# EXERCISE OBJECTIVE:
Give again, word for word, every line in the entries below from the line with "ATOM 140 N N" up to and including the line with "ATOM 155 C C", and no other line.

(Collected data)
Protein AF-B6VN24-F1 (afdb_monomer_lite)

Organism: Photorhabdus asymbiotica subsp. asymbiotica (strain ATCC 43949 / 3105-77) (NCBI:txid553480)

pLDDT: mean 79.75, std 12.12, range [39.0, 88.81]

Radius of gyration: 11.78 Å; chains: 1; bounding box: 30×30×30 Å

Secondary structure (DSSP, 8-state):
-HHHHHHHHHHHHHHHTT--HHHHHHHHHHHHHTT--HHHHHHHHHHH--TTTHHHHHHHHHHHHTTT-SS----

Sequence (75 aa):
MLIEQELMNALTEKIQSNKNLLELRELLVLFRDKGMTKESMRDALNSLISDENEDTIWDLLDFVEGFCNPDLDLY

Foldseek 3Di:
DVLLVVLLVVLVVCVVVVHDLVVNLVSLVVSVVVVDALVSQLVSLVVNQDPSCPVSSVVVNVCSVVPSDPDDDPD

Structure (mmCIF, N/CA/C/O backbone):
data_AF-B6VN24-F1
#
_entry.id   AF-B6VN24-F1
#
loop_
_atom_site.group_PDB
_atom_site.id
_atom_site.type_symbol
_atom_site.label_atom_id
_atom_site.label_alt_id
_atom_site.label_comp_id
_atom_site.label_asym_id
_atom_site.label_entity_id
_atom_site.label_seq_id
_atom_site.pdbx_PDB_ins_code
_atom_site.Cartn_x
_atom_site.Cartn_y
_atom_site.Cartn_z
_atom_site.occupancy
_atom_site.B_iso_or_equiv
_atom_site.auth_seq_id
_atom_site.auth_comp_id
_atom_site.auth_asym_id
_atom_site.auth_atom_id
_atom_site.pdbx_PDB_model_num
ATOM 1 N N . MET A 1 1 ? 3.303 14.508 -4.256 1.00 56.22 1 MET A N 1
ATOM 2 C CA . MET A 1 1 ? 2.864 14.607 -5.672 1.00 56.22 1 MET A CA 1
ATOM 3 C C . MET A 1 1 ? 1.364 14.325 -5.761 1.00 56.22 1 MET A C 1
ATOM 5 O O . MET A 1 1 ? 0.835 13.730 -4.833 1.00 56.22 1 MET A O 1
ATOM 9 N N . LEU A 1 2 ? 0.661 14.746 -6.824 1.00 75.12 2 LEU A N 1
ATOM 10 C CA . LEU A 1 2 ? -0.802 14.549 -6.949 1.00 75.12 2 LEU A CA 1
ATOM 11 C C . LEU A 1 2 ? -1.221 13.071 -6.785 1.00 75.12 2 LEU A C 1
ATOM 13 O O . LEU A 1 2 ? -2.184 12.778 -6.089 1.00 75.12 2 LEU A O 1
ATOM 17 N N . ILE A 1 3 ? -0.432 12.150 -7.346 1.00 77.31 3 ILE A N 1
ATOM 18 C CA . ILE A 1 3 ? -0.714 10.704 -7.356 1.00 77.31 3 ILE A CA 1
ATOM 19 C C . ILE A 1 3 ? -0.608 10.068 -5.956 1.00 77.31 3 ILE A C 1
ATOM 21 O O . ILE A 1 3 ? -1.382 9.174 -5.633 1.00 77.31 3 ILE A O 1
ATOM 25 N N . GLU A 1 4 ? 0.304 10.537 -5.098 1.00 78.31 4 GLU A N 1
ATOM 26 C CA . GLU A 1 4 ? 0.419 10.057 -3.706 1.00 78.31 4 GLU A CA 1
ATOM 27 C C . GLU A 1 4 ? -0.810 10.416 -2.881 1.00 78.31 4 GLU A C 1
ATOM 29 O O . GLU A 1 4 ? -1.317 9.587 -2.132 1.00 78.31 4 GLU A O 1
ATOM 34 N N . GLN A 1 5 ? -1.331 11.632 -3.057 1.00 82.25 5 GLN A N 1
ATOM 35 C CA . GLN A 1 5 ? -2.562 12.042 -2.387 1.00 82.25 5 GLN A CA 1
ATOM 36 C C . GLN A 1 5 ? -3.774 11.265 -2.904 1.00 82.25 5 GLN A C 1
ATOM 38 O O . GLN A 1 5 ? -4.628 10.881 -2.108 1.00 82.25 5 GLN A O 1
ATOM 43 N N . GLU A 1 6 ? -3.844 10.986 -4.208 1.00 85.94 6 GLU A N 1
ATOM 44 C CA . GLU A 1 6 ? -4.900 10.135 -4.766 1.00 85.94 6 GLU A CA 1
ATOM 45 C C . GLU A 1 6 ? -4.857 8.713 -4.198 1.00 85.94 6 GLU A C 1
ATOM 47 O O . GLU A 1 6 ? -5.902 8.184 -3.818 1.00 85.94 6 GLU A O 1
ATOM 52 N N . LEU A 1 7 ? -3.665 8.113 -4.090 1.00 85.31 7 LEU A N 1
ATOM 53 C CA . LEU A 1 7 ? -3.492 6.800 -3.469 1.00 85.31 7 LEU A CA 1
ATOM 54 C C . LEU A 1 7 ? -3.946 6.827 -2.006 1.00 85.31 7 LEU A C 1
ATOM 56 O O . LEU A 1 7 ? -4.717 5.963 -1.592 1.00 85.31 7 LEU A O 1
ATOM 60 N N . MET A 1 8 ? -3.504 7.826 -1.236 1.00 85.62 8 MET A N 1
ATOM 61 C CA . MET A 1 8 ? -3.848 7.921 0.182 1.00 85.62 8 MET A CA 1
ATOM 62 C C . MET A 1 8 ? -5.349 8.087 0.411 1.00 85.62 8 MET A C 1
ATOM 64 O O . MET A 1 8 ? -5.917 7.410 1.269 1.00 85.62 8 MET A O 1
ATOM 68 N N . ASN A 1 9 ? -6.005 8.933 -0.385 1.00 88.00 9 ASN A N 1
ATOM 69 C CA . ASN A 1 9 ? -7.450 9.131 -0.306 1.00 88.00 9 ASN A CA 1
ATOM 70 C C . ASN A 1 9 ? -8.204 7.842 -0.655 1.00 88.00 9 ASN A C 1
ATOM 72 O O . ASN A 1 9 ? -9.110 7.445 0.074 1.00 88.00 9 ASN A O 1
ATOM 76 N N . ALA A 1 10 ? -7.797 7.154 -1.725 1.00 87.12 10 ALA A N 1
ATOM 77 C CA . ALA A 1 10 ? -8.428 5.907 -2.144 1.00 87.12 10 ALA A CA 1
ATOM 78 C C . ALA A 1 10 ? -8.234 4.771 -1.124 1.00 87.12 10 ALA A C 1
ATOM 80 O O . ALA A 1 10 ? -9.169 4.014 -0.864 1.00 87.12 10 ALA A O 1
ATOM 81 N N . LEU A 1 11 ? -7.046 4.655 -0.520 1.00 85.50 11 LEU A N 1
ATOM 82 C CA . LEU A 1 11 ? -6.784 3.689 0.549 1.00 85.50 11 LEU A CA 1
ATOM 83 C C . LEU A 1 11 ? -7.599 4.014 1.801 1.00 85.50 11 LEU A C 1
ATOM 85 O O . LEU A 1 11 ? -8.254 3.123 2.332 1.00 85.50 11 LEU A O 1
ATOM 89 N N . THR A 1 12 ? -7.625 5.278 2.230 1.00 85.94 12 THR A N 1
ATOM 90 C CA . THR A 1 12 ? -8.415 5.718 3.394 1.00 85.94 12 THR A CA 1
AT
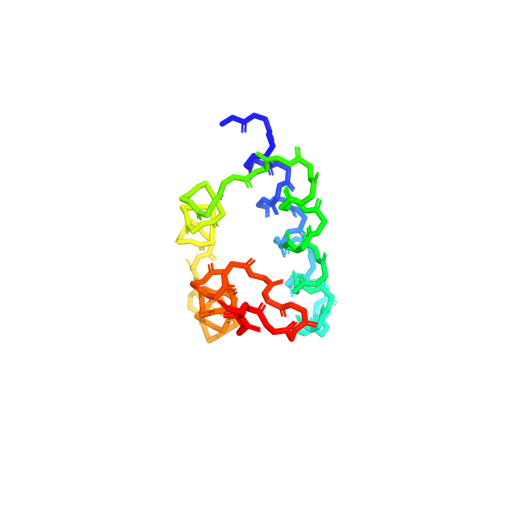OM 91 C C . THR A 1 12 ? -9.892 5.384 3.216 1.00 85.94 12 THR A C 1
ATOM 93 O O . THR A 1 12 ? -10.495 4.771 4.094 1.00 85.94 12 THR A O 1
ATOM 96 N N . GLU A 1 13 ? -10.465 5.723 2.059 1.00 86.44 13 GLU A N 1
ATOM 97 C CA . GLU A 1 13 ? -11.869 5.444 1.754 1.00 86.44 13 GLU A CA 1
ATOM 98 C C . GLU A 1 13 ? -12.158 3.935 1.760 1.00 86.44 13 GLU A C 1
ATOM 100 O O . GLU A 1 13 ? -13.151 3.488 2.337 1.00 86.44 13 GLU A O 1
ATOM 105 N N . LYS A 1 14 ? -11.270 3.119 1.174 1.00 84.88 14 LYS A N 1
ATOM 106 C CA . LYS A 1 14 ? -11.443 1.659 1.146 1.00 84.88 14 LYS A CA 1
ATOM 107 C C . LYS A 1 14 ? -11.290 1.006 2.520 1.00 84.88 14 LYS A C 1
ATOM 109 O O . LYS A 1 14 ? -12.061 0.096 2.825 1.00 84.88 14 LYS A O 1
ATOM 114 N N . ILE A 1 15 ? -10.345 1.471 3.337 1.00 82.81 15 ILE A N 1
ATOM 115 C CA . ILE A 1 15 ? -10.144 0.999 4.713 1.00 82.81 15 ILE A CA 1
ATOM 116 C C . ILE A 1 15 ? -11.385 1.327 5.553 1.00 82.81 15 ILE A C 1
ATOM 118 O O . ILE A 1 15 ? -11.942 0.443 6.198 1.00 82.81 15 ILE A O 1
ATOM 122 N N . GLN A 1 16 ? -11.896 2.560 5.468 1.00 82.06 16 GLN A N 1
ATOM 123 C CA . GLN A 1 16 ? -13.116 2.973 6.173 1.00 82.06 16 GLN A CA 1
ATOM 124 C C . GLN A 1 16 ? -14.370 2.240 5.684 1.00 82.06 16 GLN A C 1
ATOM 126 O O . GLN A 1 16 ? -15.270 1.949 6.470 1.00 82.06 16 GLN A O 1
ATOM 131 N N . SER A 1 17 ? -14.430 1.896 4.396 1.00 80.56 17 SER A N 1
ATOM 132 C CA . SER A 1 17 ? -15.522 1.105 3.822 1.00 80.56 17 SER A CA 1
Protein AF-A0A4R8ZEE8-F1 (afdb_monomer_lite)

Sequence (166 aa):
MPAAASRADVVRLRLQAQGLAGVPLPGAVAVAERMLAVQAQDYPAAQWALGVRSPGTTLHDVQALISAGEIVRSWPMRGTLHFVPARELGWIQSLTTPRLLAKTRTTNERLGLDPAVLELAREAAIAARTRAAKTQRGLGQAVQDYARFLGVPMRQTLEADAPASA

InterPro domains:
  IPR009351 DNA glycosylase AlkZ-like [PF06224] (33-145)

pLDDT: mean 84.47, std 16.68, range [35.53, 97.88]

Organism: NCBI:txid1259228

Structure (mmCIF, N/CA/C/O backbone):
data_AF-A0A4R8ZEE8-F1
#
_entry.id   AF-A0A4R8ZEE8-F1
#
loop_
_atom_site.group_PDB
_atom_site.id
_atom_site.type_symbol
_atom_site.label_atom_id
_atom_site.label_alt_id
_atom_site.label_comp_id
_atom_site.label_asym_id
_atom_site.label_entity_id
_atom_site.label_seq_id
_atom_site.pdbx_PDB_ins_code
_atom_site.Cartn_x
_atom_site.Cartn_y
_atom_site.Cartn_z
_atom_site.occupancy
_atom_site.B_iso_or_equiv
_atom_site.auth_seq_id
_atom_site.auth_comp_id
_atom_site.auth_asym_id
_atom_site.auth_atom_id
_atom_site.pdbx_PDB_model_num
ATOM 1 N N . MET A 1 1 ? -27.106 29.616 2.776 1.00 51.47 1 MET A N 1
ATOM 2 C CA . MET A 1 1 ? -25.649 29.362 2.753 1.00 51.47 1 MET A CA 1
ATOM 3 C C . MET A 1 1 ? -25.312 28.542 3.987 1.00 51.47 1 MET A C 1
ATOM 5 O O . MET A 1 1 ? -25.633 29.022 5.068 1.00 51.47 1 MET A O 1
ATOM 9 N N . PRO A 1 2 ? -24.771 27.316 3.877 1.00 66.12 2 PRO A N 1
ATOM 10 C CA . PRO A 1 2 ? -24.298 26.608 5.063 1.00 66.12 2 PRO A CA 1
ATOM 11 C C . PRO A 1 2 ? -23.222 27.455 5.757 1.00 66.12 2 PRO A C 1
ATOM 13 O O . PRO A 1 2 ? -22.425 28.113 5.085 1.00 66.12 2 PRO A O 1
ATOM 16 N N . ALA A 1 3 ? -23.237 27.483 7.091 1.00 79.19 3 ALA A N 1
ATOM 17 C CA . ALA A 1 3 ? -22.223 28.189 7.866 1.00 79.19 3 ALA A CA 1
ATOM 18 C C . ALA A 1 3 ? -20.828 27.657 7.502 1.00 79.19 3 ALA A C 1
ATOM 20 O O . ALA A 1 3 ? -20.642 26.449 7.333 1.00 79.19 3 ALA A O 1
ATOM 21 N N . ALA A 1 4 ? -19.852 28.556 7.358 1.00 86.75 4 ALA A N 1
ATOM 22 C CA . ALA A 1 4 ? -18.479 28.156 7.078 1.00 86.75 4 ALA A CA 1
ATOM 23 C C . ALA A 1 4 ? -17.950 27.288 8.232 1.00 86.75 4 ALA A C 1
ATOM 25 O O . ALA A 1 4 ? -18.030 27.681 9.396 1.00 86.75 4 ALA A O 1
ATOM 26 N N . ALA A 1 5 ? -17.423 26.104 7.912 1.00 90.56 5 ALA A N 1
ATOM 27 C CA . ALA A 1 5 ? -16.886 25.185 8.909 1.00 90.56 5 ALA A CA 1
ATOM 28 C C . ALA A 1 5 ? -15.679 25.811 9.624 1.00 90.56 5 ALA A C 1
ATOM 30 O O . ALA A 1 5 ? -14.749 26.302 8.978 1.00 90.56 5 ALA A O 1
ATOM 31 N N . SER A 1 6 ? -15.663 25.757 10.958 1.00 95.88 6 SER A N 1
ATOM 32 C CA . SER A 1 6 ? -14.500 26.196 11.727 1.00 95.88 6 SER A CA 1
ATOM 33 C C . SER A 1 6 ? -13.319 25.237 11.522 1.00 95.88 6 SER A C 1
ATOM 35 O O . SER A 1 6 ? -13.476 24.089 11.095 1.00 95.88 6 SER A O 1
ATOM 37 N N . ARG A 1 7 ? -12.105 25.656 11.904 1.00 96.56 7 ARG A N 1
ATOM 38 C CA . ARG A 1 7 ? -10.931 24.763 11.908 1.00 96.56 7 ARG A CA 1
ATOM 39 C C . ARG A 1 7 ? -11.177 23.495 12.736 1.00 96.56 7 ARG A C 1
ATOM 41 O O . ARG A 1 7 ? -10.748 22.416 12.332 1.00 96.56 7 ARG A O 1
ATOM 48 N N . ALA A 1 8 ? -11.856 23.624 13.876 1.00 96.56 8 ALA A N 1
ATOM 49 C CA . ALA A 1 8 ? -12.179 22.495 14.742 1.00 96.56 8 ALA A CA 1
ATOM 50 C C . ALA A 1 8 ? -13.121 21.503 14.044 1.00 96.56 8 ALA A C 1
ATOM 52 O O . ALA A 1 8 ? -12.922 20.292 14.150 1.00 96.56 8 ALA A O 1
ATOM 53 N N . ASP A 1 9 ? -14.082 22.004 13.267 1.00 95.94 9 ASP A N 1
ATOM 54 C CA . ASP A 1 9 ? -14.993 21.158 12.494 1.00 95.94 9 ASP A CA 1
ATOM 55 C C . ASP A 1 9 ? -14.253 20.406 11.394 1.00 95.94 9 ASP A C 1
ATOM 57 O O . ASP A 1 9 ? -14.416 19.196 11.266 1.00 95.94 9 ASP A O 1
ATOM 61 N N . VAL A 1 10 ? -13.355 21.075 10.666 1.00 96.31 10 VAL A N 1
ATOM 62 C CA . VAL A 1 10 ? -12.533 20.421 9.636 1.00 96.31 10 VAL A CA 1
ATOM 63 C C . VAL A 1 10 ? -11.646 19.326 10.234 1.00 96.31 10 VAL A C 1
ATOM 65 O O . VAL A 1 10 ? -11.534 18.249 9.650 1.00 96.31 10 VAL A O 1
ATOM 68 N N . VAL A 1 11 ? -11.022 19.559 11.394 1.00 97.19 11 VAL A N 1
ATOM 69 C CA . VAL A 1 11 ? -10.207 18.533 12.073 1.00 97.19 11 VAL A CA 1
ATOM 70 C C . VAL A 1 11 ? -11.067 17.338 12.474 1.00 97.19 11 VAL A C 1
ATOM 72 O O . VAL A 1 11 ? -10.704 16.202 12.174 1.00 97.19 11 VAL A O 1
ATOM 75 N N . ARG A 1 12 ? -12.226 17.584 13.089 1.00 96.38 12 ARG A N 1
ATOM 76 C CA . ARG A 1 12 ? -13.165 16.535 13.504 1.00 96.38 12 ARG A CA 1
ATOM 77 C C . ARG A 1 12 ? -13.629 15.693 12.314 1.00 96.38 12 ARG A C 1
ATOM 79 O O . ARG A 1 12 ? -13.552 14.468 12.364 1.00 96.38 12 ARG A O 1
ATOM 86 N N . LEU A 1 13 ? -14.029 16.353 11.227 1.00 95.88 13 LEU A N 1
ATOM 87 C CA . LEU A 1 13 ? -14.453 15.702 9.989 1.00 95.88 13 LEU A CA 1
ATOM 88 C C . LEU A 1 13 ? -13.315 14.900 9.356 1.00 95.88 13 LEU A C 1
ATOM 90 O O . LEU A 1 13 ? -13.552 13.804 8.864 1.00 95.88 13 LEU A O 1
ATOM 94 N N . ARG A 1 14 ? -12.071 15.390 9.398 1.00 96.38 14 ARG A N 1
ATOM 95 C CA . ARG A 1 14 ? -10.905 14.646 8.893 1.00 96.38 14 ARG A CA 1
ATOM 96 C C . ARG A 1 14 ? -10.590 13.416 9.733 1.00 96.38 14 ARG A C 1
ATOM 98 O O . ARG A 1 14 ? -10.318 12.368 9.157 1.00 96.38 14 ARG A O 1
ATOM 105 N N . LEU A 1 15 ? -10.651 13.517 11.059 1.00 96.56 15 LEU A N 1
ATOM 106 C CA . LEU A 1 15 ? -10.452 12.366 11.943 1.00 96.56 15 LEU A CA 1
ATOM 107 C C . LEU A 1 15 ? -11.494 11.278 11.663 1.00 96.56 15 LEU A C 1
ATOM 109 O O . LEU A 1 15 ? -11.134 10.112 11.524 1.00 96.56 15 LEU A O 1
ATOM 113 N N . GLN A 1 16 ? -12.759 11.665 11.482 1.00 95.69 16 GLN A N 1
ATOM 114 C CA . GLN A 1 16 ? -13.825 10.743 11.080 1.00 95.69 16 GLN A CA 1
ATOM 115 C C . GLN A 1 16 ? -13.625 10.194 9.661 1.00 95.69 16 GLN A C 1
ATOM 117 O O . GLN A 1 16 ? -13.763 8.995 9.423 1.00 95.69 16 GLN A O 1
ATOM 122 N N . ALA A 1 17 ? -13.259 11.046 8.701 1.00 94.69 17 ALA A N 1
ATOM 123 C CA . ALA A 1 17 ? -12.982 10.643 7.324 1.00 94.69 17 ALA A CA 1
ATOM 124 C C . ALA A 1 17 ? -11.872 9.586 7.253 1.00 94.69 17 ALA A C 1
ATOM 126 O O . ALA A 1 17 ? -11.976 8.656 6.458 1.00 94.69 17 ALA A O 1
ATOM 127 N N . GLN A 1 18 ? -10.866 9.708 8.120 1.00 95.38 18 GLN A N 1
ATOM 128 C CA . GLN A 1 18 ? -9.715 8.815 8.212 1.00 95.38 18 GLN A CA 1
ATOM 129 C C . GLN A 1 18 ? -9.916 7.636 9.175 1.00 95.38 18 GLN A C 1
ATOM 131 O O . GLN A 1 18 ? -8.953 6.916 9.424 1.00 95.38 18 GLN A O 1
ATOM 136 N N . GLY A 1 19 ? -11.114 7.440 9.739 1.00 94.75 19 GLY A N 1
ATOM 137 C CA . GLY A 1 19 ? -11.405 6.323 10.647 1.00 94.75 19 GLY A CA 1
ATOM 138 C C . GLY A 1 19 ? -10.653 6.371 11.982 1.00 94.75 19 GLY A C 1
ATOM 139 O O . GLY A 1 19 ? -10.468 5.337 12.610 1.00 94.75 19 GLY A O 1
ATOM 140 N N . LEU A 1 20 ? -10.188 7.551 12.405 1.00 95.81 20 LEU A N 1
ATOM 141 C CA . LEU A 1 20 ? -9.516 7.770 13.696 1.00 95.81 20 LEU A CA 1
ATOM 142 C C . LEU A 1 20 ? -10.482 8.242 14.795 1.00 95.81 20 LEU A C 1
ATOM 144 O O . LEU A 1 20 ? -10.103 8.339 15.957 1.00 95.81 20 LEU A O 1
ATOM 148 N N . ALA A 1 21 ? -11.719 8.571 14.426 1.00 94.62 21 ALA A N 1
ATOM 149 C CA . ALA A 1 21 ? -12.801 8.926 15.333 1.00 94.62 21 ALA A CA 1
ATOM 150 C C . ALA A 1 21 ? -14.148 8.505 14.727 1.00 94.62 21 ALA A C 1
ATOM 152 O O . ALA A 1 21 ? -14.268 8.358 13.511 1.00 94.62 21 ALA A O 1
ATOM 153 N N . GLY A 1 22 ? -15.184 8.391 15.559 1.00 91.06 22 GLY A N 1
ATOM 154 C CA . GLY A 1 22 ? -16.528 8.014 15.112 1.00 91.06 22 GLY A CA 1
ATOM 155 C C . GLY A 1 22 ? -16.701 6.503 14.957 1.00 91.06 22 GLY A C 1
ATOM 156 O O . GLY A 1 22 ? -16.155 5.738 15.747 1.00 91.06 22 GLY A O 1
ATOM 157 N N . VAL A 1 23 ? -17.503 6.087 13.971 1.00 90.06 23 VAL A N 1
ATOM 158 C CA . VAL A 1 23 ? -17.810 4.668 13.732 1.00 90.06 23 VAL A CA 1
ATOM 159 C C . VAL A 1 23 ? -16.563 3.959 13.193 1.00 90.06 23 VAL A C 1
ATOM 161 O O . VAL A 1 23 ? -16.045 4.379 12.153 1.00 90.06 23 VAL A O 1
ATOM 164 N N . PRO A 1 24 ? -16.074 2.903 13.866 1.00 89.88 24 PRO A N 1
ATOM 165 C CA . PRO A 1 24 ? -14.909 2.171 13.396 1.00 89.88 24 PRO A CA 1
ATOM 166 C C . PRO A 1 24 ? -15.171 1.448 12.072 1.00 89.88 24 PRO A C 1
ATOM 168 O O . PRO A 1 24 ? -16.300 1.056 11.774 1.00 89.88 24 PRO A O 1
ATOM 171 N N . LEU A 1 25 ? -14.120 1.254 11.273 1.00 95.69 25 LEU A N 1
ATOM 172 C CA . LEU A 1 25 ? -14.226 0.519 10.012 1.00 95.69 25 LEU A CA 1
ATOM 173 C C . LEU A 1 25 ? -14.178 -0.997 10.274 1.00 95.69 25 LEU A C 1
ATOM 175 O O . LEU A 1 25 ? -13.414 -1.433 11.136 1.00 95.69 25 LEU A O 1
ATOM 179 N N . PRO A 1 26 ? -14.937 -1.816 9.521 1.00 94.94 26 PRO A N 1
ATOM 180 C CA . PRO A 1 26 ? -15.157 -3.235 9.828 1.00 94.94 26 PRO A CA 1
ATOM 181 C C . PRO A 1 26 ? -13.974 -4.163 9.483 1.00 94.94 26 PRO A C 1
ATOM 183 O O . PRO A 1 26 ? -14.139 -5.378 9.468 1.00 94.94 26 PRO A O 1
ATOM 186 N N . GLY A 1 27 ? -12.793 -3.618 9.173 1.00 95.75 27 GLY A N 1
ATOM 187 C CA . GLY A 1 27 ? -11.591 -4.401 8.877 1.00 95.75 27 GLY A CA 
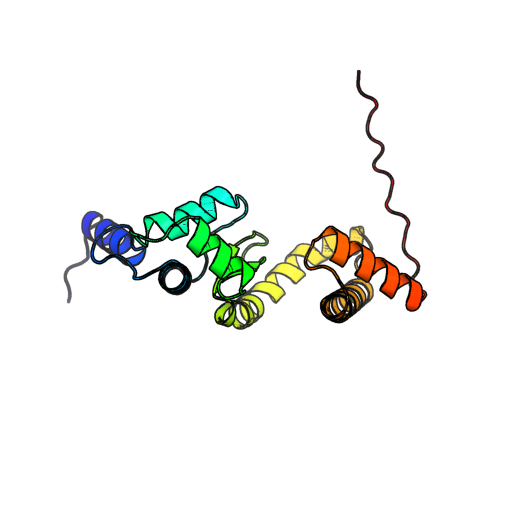1
ATOM 188 C C . GLY A 1 27 ? -10.569 -3.657 8.019 1.00 95.75 27 GLY A C 1
ATOM 189 O O . GLY A 1 27 ? -10.855 -2.598 7.454 1.00 95.75 27 GLY A O 1
ATOM 190 N N . ALA A 1 28 ? -9.374 -4.233 7.876 1.00 96.25 28 ALA A N 1
ATOM 191 C CA . ALA A 1 28 ? -8.268 -3.609 7.145 1.00 96.25 28 ALA A CA 1
ATOM 192 C C . ALA A 1 28 ? -8.552 -3.350 5.654 1.00 96.25 28 ALA A C 1
ATOM 194 O O . ALA A 1 28 ? -8.061 -2.354 5.123 1.00 96.25 28 ALA A O 1
ATOM 195 N N . VAL A 1 29 ? -9.360 -4.183 4.981 1.00 95.81 29 VAL A N 1
ATOM 196 C CA . VAL A 1 29 ? -9.777 -3.924 3.587 1.00 95.81 29 VAL A CA 1
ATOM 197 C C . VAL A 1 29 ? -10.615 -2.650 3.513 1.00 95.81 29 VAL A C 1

# TASK OUTPUT:
ATOM 140 N N . LEU A 1 20 ? -10.188 7.551 12.405 1.00 95.81 20 LEU A N 1
ATOM 141 C CA . LEU A 1 20 ? -9.516 7.770 13.696 1.00 95.81 20 LEU A CA 1
ATOM 142 C C . LEU A 1 20 ? -10.482 8.242 14.795 1.00 95.81 20 LEU A C 1
ATOM 144 O O . LEU A 1 20 ? -10.103 8.339 15.957 1.00 95.81 20 LEU A O 1
ATOM 148 N N . ALA A 1 21 ? -11.719 8.571 14.426 1.00 94.62 21 ALA A N 1
ATOM 149 C CA . ALA A 1 21 ? -12.801 8.926 15.333 1.00 94.62 21 ALA A CA 1
ATOM 150 C C . ALA A 1 21 ? -14.148 8.505 14.727 1.00 94.62 21 ALA A C 1
ATOM 152 O O . ALA A 1 21 ? -14.268 8.358 13.511 1.00 94.62 21 ALA A O 1
ATOM 153 N N . GLY A 1 22 ? -15.184 8.391 15.559 1.00 91.06 22 GLY A N 1
ATOM 154 C CA . GLY A 1 22 ? -16.528 8.014 15.112 1.00 91.06 22 GLY A CA 1
ATOM 155 C C . GLY A 1 22 ? -16.701 6.503 14.957 1.00 91.06 22 GLY A C 1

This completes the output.